# Help with size of car cage for car



## BaxtersMum (Oct 6, 2012)

Hi

We have decided to look into getting a cage for the boot of our car because Baxter isn't taking to the canvas one we bought and is chewing holes in the mesh windows. Also finding it hard to zip him in as he tries to get out and I'm worried I'll catch his nose in it one day.

I think he may be more settled in the car if he can see more and is familiar with a cage in the house whereas the canvas is quite dark and he can't see much.

Can somebody help with what size we should get?

Here is a link to one I have found on Pet Planet that is on sale so a bargain. I just don't know which size to order.

Thanks!

http://www.petplanet.co.uk/product_group.asp?dept_id=774&pg_id=1817


----------



## oliveJosh12 (Sep 10, 2012)

Hes going to be a big boy so maybe the large one so he fits it when hes big (unless you buy another one when hes fully grown) if hes a dot in it now maybe get a divider?


----------



## BaxtersMum (Oct 6, 2012)

I thought maybe large too but need to measure the boot. We got the canvas one from same store and went for large and it's massive. It takes up the whole boot and we have a Citroen C5 Estate. Would be good if this isn't as big so that I can still get some shopping in there


----------



## hotmischief (Mar 11, 2012)

I bought the large version of this 

http://www.ebay.co.uk/itm/2-Door-Do...UK_Pet_Supplies_Dogs&var=&hash=item4aad1e0dfa

which is great as it has a side entrance as well as a front. They are out of stock at the moment but they are really good value. Mine goes in a Saab estate, a similar size car to yours, and my 4x4. I have just loaned it to a friend whose dog chewed the safety belts in her brand new 4x4 - she is really pleased with it as it goes in side ways and she still has room for her boys bags.


----------



## BaxtersMum (Oct 6, 2012)

Thanks for the link. It looks similar to the one at pet planet. Can't see how much it is as Large option not available like you said so no price showing to compare. Can you remember how much you paid?


----------



## hotmischief (Mar 11, 2012)

Yes, I think it was £45.00, it was less than £50. I tried the ones in pet planet and another very expensive one from Barjo and they drove me crazy as they rattled a lot.

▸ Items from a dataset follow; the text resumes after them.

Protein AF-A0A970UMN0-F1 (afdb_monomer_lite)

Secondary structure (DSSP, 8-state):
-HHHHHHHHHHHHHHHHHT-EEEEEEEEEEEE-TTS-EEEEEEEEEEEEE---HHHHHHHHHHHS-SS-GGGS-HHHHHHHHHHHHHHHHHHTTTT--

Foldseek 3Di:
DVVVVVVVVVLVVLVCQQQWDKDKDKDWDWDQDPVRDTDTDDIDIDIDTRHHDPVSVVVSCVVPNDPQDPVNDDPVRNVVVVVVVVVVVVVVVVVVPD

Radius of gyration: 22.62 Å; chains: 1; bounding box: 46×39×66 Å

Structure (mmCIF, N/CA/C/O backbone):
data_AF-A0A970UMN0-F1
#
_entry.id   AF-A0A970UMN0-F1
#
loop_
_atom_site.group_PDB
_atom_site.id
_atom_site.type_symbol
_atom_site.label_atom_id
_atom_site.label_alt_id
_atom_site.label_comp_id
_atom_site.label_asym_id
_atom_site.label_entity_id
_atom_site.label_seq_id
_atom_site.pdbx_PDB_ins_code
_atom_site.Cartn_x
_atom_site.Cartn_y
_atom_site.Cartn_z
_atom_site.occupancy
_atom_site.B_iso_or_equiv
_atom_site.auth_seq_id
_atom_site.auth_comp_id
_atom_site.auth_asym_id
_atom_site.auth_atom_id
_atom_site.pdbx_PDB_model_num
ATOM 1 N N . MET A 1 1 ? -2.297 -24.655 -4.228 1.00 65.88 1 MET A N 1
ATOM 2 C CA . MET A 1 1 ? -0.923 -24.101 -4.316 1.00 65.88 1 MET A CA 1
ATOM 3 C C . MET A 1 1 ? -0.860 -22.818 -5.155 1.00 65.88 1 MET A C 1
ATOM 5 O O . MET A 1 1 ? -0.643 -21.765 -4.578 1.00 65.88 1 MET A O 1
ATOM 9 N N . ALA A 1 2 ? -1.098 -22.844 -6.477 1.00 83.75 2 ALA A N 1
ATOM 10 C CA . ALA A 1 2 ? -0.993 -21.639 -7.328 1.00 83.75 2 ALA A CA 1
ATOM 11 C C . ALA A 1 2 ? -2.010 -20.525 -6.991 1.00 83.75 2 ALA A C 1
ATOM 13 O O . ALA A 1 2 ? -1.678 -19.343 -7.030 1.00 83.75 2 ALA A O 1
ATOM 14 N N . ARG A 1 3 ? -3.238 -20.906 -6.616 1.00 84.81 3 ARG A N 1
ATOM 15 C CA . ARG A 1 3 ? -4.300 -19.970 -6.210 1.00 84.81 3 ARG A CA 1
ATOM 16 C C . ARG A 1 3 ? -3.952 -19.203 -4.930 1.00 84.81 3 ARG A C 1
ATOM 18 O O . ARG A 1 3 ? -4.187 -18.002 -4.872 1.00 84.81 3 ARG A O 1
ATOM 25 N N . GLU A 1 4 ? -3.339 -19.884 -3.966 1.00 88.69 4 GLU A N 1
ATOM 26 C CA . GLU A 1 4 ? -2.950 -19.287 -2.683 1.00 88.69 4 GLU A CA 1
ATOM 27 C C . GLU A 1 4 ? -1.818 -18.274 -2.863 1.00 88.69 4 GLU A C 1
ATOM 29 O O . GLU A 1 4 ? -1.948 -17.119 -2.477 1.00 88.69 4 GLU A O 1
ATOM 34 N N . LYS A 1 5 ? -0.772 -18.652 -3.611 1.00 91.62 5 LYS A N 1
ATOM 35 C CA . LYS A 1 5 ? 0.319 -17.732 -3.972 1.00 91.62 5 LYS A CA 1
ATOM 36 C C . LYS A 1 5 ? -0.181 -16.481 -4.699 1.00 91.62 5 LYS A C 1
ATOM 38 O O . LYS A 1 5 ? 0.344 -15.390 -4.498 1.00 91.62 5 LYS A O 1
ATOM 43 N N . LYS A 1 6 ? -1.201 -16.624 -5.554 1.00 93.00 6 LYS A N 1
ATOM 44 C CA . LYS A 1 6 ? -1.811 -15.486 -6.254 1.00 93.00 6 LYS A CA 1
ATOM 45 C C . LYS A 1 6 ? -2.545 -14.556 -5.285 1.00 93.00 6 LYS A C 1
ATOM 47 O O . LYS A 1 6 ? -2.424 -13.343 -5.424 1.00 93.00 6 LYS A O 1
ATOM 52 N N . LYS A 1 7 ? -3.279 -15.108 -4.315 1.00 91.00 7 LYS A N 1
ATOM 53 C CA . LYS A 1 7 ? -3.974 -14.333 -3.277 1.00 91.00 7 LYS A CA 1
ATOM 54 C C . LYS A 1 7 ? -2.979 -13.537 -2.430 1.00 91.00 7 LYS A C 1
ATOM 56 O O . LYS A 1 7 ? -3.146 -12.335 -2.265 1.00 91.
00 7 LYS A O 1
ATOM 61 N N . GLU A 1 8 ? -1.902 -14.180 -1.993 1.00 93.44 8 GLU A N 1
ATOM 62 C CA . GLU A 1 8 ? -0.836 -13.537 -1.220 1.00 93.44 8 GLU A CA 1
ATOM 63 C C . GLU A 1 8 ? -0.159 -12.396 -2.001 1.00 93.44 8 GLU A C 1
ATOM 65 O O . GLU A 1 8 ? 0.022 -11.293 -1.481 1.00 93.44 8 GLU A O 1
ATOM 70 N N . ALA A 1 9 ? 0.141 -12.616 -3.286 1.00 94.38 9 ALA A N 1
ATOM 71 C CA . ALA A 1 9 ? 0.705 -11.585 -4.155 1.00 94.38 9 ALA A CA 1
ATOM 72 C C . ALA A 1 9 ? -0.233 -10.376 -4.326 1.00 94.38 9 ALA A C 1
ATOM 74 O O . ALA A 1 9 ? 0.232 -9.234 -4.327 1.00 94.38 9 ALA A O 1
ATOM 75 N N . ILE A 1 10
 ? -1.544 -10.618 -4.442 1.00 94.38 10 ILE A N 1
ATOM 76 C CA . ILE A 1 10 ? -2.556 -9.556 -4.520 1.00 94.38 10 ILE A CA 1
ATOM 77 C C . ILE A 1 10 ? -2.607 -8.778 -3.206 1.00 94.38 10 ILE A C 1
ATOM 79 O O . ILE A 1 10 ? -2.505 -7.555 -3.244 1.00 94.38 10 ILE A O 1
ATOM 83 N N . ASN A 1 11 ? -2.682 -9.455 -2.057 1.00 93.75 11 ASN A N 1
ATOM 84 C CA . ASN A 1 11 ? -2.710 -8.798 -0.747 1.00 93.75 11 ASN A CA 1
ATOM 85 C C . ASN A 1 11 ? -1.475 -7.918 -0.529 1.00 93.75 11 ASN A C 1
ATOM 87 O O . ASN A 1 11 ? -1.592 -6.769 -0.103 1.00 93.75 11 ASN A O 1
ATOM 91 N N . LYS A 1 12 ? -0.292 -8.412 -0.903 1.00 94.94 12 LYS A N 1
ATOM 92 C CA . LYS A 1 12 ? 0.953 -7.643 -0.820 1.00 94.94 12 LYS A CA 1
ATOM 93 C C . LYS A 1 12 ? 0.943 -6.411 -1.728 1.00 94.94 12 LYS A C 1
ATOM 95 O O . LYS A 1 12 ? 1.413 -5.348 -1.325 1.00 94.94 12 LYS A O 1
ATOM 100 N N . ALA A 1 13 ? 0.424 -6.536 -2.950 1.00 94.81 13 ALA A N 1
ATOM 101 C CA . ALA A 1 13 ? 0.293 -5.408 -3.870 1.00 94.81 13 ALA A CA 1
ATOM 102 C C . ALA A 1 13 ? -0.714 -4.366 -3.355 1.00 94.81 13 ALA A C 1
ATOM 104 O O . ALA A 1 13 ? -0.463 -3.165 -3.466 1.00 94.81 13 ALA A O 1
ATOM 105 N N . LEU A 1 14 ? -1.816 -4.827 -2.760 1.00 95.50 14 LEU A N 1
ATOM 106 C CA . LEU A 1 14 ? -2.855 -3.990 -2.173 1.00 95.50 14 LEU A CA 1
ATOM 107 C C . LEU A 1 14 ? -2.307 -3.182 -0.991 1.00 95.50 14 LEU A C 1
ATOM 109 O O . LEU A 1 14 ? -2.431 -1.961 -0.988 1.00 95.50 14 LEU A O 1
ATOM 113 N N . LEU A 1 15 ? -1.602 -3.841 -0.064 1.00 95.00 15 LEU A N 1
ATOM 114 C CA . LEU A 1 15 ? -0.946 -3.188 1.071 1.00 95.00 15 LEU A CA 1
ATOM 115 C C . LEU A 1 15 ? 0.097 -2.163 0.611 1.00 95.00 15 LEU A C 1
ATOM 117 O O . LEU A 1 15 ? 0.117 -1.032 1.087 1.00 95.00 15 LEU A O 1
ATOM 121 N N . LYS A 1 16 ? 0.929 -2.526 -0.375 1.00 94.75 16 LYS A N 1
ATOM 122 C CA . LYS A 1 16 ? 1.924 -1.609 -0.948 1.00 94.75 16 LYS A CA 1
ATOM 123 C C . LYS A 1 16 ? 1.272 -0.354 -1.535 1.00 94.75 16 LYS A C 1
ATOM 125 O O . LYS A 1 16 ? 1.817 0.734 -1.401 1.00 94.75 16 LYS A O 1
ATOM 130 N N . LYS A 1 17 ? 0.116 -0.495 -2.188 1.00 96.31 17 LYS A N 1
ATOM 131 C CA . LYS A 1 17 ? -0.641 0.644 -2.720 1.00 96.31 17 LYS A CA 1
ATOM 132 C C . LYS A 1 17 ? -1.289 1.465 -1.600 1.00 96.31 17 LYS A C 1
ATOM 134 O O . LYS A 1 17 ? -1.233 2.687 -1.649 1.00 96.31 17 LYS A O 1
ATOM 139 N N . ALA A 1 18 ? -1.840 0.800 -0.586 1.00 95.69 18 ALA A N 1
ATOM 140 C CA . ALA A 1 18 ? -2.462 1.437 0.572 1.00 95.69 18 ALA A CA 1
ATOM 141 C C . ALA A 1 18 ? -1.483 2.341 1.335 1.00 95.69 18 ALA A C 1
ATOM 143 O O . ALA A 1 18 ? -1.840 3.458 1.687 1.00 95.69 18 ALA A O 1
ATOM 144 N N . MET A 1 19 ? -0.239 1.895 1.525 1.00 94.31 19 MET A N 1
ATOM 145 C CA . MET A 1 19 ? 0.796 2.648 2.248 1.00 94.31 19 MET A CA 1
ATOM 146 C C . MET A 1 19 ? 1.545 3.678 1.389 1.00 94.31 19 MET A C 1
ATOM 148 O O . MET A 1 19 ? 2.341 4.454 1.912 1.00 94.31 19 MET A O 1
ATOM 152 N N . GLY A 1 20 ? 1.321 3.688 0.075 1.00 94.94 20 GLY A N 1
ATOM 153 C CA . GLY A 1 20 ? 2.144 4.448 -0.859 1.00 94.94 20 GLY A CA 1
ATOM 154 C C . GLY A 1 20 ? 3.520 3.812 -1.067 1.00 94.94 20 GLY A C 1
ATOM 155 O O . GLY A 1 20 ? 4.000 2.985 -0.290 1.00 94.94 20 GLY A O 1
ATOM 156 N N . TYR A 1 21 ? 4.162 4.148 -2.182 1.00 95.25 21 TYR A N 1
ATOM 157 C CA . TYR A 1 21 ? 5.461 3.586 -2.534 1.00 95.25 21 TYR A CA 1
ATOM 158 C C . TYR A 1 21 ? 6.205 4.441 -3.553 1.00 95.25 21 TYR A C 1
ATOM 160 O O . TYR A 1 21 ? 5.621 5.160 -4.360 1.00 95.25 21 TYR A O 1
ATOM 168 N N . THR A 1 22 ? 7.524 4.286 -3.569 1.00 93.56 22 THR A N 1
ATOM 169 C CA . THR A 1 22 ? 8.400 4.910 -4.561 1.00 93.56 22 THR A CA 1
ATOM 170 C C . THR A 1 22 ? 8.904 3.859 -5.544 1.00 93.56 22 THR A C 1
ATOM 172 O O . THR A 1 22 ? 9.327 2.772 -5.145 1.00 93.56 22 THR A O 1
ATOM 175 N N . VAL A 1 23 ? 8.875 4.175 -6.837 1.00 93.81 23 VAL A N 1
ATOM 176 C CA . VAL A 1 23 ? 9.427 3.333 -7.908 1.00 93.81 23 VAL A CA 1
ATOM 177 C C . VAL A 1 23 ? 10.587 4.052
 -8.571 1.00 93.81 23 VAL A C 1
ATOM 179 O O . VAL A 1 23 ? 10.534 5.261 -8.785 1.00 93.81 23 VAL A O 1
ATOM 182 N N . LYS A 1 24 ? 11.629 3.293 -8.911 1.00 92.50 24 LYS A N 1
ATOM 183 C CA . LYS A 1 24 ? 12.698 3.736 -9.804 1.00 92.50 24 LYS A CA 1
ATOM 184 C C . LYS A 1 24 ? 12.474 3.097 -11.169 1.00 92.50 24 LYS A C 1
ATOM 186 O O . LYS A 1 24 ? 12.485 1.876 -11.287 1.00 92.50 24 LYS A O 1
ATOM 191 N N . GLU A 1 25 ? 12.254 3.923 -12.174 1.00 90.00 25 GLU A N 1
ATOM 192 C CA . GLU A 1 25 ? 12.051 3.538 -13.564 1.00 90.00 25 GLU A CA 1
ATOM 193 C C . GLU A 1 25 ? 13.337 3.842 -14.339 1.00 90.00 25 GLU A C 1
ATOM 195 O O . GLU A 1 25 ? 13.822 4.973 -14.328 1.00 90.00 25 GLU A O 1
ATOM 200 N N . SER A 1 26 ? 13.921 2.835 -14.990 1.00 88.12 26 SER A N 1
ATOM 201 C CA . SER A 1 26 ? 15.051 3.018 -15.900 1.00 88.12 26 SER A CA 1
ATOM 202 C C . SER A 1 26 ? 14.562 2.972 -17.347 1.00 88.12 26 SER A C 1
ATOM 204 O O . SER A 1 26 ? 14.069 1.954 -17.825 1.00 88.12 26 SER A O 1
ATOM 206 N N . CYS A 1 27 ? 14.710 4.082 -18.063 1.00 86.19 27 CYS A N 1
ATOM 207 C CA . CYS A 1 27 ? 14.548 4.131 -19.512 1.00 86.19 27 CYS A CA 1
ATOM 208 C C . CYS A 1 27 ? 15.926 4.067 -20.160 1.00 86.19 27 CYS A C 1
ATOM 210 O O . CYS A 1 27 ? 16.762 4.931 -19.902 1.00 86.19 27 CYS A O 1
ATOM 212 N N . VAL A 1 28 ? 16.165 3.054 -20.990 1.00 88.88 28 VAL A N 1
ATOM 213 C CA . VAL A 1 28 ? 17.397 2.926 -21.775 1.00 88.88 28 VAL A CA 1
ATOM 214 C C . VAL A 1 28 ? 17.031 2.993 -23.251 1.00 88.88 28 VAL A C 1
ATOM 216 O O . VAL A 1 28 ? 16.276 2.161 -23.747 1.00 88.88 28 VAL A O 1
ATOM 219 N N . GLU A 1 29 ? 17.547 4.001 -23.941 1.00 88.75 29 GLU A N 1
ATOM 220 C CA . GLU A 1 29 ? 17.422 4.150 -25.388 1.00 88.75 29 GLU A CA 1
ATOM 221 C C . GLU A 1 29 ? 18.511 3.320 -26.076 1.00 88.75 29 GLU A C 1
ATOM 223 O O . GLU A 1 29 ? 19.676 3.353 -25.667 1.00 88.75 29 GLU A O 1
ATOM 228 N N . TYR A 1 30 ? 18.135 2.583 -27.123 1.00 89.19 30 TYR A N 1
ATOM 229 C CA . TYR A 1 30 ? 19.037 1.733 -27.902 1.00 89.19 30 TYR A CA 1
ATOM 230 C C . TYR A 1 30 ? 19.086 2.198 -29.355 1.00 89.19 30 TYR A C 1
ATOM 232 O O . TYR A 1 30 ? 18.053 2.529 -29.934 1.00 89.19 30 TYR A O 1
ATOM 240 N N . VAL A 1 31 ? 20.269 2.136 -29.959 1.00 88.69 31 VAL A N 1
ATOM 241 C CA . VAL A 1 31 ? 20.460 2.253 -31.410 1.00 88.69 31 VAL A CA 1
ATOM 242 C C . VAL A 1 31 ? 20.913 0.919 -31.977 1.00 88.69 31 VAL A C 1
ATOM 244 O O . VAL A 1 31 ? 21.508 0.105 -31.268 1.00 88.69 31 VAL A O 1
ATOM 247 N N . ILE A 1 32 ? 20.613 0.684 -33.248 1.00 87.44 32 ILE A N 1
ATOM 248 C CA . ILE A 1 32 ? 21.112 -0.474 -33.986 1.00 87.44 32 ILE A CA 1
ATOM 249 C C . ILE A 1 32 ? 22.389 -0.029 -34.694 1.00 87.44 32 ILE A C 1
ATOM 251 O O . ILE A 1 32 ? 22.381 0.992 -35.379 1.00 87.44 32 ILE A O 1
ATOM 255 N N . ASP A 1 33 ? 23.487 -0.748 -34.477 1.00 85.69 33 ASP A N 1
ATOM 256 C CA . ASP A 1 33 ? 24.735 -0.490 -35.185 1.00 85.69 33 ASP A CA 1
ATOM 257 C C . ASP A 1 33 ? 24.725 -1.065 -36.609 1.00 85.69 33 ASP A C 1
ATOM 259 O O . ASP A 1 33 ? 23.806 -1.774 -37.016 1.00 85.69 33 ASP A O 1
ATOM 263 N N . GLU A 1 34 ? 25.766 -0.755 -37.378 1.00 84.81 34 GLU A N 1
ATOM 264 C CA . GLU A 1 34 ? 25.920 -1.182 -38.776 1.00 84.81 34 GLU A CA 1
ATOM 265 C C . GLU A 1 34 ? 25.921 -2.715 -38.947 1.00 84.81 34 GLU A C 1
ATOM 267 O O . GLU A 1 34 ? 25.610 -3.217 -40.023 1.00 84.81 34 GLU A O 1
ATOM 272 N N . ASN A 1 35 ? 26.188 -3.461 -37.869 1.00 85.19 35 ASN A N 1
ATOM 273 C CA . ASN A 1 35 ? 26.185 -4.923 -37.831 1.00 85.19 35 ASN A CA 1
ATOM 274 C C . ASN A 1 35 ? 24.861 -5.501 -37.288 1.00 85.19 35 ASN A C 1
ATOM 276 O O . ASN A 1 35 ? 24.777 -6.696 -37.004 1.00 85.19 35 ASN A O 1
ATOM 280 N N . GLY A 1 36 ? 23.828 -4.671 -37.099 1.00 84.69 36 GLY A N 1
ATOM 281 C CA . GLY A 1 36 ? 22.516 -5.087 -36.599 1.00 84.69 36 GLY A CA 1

You could email the supplier on ebay and ask him when he is going to get a large one in stock.


----------



## johnnywiggla (Sep 30, 2012)

How old/big is your V as I'm after a crate for a 1yr old boy myself ?


----------



## hotmischief (Mar 11, 2012)

My Vizsla is a rather large 10 month old male 65lbs and 25" to the shoulder.


----------



## johnnywiggla (Sep 30, 2012)

Mines only 14 weeks at the mo but getting big. I'm looking at getting another car (Peugeot 207sw) and need a crate to fit that and obviously fit him


----------



## hotmischief (Mar 11, 2012)

Just had a quick look at the Peugeot 207sw on the internet. It is difficult to tell how big the boot (trunk for those in the US) is from the pictures, but my guess would be that you would need to have the back seats down to fit a cage in. 

I have a Saab 95 estate and that has a very large boot and the cage fits in it with room to spare.


----------



## johnnywiggla (Sep 30, 2012)

Bugger. I want one that fits but with the seats up :-\


----------



## hotmischief (Mar 11, 2012)

I think you need to go measure the boot on a Peugeot 207 and then you will know what size cage you can fit, and whether that will be big enough for the dog. 

It is very difficult to judge from a picture. On the other hand if you want to put your pup in a cage(which is highly recomemended) you might need to consider a different vehicle. Better to find that out now before you buy the Peugeot than after ???


----------



## johnnywiggla (Sep 30, 2012)

Hopefully going to measure up this weekend.


----------



## Rufus1218 (Feb 2, 2018)

Hi. 
I'm looking to buy a crate for a Freelander 2 ................any advice please? 
Thanks.
Steve.


----------



## riley455 (Aug 27, 2011)

Rufus1218 said:


> Hi.
> I'm looking to buy a crate for a Freelander 2 ................any advice please?
> Thanks.
> Steve.


Perhaps look into variocage and see if they have specs for your truck. Here's youtube video of variocage. A bit pricey but worth the purchase. Sometimes US dealers have discounts.


----------